You’d be forgiven for thinking otherwise, given how bonkers this sci-fi adventure can get. Your constant companion—at least for half of the game—is a smutty artificial intelligence who lives in a fake eyeball where your left eye should be. With her help, you’ll solve the mystery of the Half Body Serial Killings while swatting off conspiracy theories, creepy viral videos, and a cult that believes the world is a mere simulation. That is, when you’re not battling faceless goons to quick-time prompts in one of a handful of preposterous action scenes.

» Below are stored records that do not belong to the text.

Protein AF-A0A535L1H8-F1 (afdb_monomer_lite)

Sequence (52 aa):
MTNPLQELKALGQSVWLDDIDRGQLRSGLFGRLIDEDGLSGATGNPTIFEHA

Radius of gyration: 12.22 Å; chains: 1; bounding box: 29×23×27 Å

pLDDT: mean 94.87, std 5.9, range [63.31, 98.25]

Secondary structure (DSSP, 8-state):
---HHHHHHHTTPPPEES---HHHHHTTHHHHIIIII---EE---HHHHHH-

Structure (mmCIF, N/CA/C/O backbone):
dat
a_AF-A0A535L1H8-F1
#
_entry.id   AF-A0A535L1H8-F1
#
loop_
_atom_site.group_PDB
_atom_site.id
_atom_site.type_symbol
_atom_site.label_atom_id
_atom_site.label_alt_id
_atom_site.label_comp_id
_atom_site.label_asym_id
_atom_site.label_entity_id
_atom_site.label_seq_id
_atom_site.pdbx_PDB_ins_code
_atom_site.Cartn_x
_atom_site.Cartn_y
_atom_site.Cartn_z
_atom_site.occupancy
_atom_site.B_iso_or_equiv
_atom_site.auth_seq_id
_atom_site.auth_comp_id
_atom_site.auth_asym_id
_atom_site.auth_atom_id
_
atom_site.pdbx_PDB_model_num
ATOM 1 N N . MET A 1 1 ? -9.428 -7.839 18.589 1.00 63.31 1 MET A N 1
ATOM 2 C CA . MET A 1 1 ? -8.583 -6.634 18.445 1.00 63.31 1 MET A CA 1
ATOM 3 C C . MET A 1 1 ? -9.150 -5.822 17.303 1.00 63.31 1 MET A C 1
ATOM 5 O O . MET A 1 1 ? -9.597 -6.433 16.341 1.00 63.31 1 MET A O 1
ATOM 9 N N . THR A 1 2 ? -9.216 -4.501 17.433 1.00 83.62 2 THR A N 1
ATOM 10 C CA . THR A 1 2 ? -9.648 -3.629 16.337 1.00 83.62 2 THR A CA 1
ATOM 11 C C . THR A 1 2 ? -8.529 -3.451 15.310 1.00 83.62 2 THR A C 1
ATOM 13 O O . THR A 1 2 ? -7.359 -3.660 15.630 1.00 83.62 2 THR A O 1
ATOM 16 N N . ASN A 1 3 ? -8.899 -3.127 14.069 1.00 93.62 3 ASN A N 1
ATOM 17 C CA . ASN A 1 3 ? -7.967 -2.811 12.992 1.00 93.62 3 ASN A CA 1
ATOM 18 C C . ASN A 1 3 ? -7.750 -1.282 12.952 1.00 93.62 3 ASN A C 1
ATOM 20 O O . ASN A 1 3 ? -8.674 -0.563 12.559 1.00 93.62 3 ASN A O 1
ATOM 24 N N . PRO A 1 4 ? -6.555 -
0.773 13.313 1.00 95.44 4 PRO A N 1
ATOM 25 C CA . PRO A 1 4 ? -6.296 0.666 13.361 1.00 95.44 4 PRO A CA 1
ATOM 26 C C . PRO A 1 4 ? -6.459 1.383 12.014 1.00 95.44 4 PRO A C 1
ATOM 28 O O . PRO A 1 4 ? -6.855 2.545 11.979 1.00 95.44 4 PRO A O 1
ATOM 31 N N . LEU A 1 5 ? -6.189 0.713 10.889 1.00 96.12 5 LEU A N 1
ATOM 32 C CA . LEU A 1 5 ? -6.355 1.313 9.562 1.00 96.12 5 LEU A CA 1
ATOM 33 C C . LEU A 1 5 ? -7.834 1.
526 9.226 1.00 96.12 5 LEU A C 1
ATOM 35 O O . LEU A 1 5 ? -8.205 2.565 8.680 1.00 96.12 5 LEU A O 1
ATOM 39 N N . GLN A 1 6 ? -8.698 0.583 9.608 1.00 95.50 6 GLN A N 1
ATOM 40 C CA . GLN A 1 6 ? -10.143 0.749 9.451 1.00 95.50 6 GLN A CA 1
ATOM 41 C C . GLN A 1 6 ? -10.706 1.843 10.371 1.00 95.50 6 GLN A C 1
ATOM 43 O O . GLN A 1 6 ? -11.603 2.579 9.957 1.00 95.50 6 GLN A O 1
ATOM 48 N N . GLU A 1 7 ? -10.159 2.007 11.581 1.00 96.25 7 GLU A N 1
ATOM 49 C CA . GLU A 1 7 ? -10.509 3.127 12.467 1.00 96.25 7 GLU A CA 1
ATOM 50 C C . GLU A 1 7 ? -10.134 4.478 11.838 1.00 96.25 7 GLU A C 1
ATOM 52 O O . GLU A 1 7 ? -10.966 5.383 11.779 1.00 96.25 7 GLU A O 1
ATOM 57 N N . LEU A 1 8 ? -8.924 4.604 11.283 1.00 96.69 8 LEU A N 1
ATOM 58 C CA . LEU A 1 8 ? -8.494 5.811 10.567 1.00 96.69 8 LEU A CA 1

(Image credit: Spike Chunsoft)
In any other game those would be the bad endings, but they can be weirdly happy here, providing NPCs with satisfying endings at the expense of the overarching mystery. Return to a previous chapter, in order to diverge down the ‘true’ path, and those touching conclusions may never happen. Sure, as a result you’ve solved the mystery of the Half Body Serial Killings—but at what cost?
With its branching paths, and its two time periods, the game does feel drawn-out, however. I ultimately came to groan whenever I knew a psync was coming, as that would be another half-hour added for no good reason. Oh, there are flimsy excuses given for the subjects’ refusal to share information, but this is a story that sometimes feels baggy and overlong.
I didn’t mind that too much though, in a game that mixes genres with aplomb, and that holds onto its central mystery even as it indulges in conspiracy theories and dream-state weirdness. It’s a philosophical sci-fi story, but with clear limits to its future tech, and ultimately reasonable explanations for its impossible crimes. Above all, this is a game that respects the art of the detective story, and that does a decent job of presenting its own.